Using the data that follows, return exactly the lines from the one that contains "ATOM 51 C C" through the one that contains "ATOM 63 C C", ends included.

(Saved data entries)
== Segment start ==

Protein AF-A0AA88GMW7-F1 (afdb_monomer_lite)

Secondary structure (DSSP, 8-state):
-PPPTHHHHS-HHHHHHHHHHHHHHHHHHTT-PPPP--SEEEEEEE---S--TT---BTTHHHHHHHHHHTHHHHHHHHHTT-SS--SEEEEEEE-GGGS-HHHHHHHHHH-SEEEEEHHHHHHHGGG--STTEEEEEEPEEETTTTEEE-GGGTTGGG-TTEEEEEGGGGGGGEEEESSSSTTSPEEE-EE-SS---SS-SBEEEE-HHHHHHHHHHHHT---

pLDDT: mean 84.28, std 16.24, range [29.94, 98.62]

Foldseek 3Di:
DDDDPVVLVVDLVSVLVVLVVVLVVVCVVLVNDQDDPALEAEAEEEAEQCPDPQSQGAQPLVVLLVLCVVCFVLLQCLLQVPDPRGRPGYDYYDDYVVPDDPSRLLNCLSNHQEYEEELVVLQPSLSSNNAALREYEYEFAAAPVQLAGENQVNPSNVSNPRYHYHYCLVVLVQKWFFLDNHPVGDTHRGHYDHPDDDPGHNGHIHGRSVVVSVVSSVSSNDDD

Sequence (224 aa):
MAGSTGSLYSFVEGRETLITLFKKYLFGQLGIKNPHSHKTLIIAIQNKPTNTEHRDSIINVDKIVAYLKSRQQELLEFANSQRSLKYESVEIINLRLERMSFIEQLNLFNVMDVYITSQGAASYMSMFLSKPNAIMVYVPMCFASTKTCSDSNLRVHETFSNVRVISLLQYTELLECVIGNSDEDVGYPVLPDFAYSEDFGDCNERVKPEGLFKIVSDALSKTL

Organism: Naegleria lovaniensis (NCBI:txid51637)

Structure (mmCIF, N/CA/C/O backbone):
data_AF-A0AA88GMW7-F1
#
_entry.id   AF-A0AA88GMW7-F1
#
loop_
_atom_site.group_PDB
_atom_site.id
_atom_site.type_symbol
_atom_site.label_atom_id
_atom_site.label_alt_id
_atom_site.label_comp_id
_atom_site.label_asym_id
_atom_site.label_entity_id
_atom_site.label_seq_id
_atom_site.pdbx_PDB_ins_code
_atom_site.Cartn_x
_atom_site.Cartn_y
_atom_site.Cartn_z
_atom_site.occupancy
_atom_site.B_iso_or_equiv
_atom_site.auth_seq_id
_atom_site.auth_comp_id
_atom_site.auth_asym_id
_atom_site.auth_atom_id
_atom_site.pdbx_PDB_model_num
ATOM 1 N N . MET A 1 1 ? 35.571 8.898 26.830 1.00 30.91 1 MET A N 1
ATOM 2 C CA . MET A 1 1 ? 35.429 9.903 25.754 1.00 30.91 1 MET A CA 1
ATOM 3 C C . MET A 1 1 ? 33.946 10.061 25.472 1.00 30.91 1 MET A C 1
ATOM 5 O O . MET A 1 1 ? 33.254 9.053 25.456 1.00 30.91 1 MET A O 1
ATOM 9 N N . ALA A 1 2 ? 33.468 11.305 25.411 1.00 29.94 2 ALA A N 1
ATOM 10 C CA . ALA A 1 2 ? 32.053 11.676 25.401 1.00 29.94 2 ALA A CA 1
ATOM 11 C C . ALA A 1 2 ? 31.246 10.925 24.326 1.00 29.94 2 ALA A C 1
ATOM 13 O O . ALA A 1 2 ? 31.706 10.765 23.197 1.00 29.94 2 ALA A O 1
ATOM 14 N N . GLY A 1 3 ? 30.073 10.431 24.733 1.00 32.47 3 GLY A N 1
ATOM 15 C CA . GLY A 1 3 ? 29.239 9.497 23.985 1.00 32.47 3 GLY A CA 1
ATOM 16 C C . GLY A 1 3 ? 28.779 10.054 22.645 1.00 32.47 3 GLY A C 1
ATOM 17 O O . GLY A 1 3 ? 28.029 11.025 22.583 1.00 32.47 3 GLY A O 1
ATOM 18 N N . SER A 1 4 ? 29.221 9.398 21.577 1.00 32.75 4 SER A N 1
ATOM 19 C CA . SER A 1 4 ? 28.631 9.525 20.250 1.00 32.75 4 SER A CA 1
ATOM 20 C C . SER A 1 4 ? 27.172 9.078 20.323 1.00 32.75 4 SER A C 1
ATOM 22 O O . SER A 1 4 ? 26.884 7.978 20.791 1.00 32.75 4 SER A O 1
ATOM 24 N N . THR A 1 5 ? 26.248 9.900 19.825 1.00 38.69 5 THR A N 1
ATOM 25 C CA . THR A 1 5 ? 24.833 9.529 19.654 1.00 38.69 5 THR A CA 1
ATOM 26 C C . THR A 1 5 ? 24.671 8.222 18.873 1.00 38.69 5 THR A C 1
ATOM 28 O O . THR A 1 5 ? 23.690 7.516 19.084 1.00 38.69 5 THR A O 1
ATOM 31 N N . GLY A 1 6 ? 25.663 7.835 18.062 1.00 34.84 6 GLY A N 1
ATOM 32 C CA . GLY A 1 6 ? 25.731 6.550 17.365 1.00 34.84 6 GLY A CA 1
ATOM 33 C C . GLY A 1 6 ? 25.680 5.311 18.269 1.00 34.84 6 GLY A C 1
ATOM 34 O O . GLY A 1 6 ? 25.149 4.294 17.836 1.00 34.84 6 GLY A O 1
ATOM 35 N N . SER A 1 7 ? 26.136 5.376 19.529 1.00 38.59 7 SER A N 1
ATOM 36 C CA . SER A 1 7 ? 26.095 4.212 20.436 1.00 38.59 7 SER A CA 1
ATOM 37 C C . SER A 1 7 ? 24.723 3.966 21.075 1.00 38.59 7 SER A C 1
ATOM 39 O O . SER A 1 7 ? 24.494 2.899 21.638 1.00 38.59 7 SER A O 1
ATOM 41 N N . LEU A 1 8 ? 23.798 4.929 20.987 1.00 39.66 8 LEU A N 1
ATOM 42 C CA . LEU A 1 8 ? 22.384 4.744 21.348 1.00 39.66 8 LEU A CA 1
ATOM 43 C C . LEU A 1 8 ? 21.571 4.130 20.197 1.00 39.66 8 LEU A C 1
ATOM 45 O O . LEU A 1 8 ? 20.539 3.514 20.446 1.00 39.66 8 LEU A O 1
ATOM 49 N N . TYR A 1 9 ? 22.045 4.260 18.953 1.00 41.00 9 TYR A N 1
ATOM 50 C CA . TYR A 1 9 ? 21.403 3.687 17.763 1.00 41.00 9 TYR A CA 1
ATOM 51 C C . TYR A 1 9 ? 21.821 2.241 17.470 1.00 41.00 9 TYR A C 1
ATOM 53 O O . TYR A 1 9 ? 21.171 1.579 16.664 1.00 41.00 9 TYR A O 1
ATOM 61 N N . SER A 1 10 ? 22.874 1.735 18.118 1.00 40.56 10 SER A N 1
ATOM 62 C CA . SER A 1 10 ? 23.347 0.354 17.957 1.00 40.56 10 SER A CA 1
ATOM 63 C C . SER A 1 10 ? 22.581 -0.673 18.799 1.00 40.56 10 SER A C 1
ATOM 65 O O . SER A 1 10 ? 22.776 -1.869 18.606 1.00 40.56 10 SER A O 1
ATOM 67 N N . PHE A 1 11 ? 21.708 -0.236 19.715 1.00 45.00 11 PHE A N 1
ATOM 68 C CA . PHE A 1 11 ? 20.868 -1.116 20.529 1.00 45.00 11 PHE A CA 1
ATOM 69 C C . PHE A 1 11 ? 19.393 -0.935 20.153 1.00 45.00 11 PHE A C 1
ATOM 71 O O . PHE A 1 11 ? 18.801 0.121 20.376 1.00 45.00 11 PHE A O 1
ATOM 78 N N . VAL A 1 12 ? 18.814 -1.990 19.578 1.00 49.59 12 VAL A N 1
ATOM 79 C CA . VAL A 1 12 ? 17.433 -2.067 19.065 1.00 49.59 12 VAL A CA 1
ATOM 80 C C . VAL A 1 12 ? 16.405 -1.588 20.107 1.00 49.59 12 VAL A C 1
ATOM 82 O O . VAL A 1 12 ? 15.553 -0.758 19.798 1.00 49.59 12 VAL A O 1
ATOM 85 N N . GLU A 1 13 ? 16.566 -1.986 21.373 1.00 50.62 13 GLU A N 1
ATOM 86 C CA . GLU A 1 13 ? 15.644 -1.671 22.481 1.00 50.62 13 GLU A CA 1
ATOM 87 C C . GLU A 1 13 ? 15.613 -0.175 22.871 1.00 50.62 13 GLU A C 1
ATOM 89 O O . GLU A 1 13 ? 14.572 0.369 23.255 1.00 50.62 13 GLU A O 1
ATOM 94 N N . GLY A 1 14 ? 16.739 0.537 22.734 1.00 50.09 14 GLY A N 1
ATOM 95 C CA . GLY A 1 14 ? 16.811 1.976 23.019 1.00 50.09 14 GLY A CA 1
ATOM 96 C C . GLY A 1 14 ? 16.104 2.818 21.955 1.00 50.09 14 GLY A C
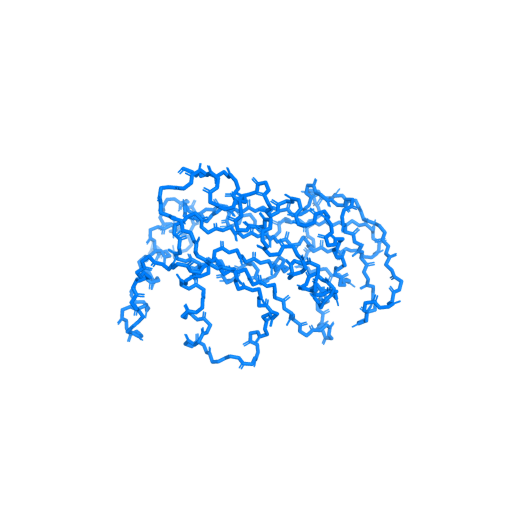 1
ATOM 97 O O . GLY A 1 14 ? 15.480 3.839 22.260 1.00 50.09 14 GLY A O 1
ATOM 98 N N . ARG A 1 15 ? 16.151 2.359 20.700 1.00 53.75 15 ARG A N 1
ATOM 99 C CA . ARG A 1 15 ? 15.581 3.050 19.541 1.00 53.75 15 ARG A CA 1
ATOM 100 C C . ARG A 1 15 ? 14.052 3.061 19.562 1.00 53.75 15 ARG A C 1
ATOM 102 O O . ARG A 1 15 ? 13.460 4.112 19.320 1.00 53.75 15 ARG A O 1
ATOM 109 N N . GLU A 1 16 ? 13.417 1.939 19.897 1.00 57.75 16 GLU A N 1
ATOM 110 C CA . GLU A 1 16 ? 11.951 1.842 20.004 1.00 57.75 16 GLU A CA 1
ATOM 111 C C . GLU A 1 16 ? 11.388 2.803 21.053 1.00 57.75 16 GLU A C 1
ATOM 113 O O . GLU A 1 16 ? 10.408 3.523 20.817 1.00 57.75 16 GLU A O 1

== Segment end ==

* OUTPUT BELOW:
ATOM 51 C C . TYR A 1 9 ? 21.821 2.241 17.470 1.00 41.00 9 TYR A C 1
ATOM 53 O O . TYR A 1 9 ? 21.171 1.579 16.664 1.00 41.00 9 TYR A O 1
ATOM 61 N N . SER A 1 10 ? 22.874 1.735 18.118 1.00 40.56 10 SER A N 1
ATOM 62 C CA . SER A 1 10 ? 23.347 0.354 17.957 1.00 40.56 10 SER A CA 1
ATOM 63 C C . SER A 1 10 ? 22.581 -0.673 18.799 1.00 40.56 10 SER A C 1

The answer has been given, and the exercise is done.